Considered to be one of the most important churchmen, and perhaps one of the most important theologians, of our time, SERVANT OF GOD LUIGI GIOVANNI GIUSSANI was born on October 15, 1922, in Desio, a small town in Brianza, north of Milan, Italy. His parents were Beniamino, an artist and a carpenter, and Angelina, who worked in a textile factory. He was a Socialist; she, a devout Catholic.
Luigi entered the seminary at the age of eleven, and was ordained a priest on May 26, 1945, by Bl. Cardinal Ildefonso Schuster, OSB. His ordination had been accelerated by the authorities in the Milan archdiocese as they feared that his serious respiratory health problems (which would plague him his entire life) would lead to his death before becoming a priest.
After ordination, he taught for a while, and discovered a remarkable talent for communicating with the young. In 1954, he went to teach at a Milan secondary school, and that same year founded a movement called Student Youth, which grew into Communion and Liberation.
In the early 1950s, he requested of his superiors to be allowed to leave seminary teaching to work in high schools. He was driven by a desire to bring the Christian experience to the school environment in response to the questions of young people living in a context that he perceived to be increasingly hostile to both the Christian faith and the Catholic Church. He perceived a need to help young people to discover that real faith was relevant to one's life.

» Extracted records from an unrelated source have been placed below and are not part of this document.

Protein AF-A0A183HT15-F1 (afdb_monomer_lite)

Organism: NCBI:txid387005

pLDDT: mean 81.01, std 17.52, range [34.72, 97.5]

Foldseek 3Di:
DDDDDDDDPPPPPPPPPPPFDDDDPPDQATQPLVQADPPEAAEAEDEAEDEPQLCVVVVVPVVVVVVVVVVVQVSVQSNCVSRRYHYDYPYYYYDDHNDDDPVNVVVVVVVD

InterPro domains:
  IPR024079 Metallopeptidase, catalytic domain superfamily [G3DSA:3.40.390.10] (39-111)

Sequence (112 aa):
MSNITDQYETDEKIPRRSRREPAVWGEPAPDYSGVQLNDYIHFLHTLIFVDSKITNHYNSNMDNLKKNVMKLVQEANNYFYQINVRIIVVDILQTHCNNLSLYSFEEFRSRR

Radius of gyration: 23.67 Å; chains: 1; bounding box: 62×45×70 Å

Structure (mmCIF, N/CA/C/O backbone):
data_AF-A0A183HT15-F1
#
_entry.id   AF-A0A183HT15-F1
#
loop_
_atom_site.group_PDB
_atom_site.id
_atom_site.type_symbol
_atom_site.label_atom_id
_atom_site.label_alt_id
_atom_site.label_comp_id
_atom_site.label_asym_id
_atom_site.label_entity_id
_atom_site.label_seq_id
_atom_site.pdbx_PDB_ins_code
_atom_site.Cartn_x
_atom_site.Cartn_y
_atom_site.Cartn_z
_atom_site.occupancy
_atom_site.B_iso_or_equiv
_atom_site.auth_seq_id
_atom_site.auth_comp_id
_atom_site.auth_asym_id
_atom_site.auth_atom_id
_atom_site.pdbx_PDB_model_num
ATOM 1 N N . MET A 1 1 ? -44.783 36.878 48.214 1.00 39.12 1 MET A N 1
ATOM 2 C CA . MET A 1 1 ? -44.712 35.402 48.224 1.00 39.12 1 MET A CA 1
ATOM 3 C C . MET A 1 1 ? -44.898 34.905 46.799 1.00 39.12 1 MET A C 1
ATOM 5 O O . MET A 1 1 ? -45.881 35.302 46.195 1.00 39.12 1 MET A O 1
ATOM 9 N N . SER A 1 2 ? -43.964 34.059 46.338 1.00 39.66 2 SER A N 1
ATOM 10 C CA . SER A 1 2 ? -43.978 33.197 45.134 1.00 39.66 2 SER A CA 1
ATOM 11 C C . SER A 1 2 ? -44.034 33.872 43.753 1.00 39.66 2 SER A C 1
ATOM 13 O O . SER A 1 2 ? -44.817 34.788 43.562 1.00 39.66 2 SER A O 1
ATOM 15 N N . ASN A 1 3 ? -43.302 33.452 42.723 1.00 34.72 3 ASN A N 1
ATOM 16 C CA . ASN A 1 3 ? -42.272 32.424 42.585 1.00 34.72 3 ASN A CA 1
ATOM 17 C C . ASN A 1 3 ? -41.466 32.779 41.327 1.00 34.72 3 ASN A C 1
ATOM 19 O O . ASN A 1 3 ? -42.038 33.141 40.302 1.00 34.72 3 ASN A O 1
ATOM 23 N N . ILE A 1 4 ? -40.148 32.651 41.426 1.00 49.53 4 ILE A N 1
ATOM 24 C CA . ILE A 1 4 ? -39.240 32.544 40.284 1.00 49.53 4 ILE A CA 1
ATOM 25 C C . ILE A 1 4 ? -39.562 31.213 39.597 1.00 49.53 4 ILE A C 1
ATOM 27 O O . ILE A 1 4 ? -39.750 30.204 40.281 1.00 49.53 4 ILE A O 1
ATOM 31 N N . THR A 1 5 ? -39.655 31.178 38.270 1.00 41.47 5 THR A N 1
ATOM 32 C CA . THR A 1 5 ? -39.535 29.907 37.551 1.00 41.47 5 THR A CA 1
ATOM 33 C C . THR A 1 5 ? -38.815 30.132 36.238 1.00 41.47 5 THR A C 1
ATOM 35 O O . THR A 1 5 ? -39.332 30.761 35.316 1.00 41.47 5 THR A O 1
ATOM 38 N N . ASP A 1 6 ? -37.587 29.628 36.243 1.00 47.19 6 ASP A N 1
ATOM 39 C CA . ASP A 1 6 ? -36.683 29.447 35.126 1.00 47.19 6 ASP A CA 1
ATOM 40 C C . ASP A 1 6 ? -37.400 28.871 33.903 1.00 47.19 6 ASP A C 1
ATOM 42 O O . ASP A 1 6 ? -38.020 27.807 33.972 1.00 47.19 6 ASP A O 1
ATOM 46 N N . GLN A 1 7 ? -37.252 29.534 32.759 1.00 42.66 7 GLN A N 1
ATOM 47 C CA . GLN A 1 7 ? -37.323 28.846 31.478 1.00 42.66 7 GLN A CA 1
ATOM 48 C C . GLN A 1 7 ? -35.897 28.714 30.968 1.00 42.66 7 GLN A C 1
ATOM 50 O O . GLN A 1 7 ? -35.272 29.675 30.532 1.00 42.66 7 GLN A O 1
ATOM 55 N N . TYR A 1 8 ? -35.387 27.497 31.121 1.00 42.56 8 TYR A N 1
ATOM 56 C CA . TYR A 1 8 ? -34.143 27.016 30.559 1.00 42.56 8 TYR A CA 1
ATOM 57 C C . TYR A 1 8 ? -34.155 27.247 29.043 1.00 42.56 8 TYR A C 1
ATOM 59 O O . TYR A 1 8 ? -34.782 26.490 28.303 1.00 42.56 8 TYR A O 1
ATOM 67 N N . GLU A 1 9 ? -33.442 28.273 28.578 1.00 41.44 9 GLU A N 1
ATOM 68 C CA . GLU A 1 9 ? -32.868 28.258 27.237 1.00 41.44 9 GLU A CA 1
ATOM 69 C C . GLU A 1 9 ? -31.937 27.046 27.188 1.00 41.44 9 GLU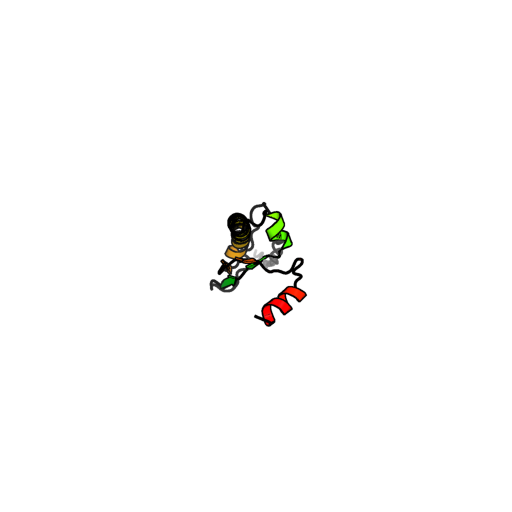 A C 1
ATOM 71 O O . GLU A 1 9 ? -30.816 27.057 27.702 1.00 41.44 9 GLU A O 1
ATOM 76 N N . THR A 1 10 ? -32.430 25.945 26.625 1.00 45.44 10 THR A N 1
ATOM 77 C CA . THR A 1 10 ? -31.576 24.877 26.125 1.00 45.44 10 THR A CA 1
ATOM 78 C C . THR A 1 10 ? -30.768 25.471 24.988 1.00 45.44 10 THR A C 1
ATOM 80 O O . THR A 1 10 ? -31.184 25.457 23.832 1.00 45.44 10 THR A O 1
ATOM 83 N N . ASP A 1 11 ? -29.627 26.040 25.360 1.00 43.84 11 ASP A N 1
ATOM 84 C CA . ASP A 1 11 ? -28.505 26.348 24.494 1.00 43.84 11 ASP A CA 1
ATOM 85 C C . ASP A 1 11 ? -28.067 25.007 23.887 1.00 43.84 11 ASP A C 1
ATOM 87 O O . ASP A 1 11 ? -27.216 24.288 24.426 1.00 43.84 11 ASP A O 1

In 1964 Father Giussani began teaching introductory theology at the Università Cattolica del Sacro Cuore in Milan, a position he occupied until 1990. In obedience to a request of his Archbishop, Giovanni Colombo, he devoted himself to theological studies. In the late 1960s his superiors sent him on several periods of study in the USA. During this time he wrote “ An Outline of American Protestant Theology. An Historic Profile from the Origins to the 50s”.

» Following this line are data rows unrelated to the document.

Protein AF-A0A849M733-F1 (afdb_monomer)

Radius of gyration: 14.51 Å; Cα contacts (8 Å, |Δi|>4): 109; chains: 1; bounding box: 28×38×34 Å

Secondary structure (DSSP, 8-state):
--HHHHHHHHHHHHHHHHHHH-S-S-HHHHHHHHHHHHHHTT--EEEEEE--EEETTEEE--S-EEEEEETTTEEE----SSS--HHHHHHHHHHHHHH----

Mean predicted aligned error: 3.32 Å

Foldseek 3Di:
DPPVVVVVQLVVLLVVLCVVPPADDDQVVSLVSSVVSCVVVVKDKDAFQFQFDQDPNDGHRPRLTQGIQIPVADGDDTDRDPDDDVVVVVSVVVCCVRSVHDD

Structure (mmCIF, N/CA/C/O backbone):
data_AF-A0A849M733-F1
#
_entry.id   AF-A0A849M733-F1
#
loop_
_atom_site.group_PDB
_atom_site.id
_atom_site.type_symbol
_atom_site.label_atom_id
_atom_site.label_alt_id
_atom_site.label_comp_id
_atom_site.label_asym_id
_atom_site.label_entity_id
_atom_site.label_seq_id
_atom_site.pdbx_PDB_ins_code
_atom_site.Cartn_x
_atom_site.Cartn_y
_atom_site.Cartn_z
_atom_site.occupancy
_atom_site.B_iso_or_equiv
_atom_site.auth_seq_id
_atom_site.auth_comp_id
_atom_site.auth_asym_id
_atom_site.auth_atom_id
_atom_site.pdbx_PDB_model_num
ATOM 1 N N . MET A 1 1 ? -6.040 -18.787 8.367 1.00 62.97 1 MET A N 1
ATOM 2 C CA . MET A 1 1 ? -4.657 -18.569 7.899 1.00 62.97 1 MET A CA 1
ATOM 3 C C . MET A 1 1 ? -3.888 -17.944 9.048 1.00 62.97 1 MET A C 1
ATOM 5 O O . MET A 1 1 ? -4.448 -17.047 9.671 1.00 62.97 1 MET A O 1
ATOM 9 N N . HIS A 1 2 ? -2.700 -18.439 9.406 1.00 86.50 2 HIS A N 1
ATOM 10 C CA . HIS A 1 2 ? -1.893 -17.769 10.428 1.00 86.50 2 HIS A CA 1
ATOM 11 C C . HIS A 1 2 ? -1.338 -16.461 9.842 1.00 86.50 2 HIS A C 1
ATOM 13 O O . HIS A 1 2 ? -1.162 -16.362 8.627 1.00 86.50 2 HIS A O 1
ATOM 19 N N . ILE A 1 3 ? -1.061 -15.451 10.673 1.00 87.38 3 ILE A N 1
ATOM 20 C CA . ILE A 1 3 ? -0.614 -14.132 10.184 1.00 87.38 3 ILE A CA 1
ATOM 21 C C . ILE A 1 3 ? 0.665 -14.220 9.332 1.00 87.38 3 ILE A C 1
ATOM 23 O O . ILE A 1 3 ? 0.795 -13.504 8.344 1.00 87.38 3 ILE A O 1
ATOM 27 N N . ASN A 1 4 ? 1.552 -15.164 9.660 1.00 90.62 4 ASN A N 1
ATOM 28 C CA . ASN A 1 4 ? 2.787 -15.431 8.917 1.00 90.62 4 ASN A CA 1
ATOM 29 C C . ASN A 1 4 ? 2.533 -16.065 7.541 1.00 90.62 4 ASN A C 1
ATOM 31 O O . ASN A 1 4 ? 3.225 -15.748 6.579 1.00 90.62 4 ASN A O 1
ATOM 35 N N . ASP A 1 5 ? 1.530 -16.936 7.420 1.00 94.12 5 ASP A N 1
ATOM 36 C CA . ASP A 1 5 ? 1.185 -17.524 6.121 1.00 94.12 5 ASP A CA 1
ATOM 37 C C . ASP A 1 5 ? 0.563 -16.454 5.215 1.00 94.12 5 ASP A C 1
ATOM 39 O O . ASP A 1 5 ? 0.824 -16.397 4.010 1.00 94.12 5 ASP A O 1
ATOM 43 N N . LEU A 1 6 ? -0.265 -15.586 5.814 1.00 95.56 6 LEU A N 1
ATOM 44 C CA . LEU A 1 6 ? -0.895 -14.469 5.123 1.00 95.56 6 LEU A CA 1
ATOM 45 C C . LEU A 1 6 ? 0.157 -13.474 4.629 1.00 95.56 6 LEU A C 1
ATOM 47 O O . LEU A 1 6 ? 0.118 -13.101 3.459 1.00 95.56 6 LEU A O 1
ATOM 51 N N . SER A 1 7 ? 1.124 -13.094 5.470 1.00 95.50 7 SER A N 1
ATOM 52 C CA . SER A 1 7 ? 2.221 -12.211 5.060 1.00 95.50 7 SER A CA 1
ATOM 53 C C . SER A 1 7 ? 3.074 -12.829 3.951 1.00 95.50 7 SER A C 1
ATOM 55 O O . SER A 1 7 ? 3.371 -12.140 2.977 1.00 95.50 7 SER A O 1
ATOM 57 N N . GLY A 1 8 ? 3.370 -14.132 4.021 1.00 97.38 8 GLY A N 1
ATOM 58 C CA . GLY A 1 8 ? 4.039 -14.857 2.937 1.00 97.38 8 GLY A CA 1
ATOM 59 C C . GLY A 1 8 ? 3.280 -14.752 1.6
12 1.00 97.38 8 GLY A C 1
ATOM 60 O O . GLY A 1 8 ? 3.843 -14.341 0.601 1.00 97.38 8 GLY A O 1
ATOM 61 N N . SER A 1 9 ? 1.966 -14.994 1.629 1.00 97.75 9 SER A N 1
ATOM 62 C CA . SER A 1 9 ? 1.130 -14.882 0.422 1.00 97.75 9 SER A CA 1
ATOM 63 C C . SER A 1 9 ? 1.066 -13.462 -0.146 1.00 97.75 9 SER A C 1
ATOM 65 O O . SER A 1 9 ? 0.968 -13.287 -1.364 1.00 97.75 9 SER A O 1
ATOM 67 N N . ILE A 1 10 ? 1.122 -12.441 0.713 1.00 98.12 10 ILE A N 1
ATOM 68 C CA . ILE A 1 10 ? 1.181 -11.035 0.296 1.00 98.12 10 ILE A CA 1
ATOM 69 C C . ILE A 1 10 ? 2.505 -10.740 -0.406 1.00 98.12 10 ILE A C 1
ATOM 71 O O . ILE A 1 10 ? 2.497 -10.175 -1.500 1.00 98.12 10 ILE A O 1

One of Father Giussani's central themes is that Christian faith is, in its most primary and central form, a relationship. He emphasized that Christianity began as a relationship with a particular individual, Jesus of Nazareth, and that the morals and theology of the Church are an outgrowth of this relationship.
He believed that one of the central problems for faith in the modern world is that it has been subject to various reductions. Some people experience faith as merely an empty formalism completely focused on following moral rules. There is no longer a living relationship with the person of God, but instead a ritualistic attempt to meet standards. Similarly, faith is sometimes reduced to intellectualism or an attempt to rationally defend certain doctrinal positions. Although morals and doctrine are both important they are not the central event of faith. The central reality of faith is a relationship with Christ as He becomes visible within reality.
In 1983 he was given the title of Monsignor by Pope St. John Paul II. He outlined his views on politics in an address to an assembly of the Italian Christian Democratic party at Assago on 6 February 1987.
He died on 22 February 2005 at the age of eighty-three and was interred in Milan's Cimitero Monumentale.
Joseph Cardinal Ratzinger, (later Pope Benedict XVI), delivered the homily at his funeral, where he said of Msgr.Giussani: "He understood that Christianity is not an intellectual system, a packet of dogmas, a moralism; Christianity is rather an encounter, a love story; it is an event".
On 17 January 2006, the Holy See officially recognized Servant of God Giussani as the co-founder, along with Fr. Étienne Pernet, A.A, of the Sisters of Charity of the Assumption, a community of religious women.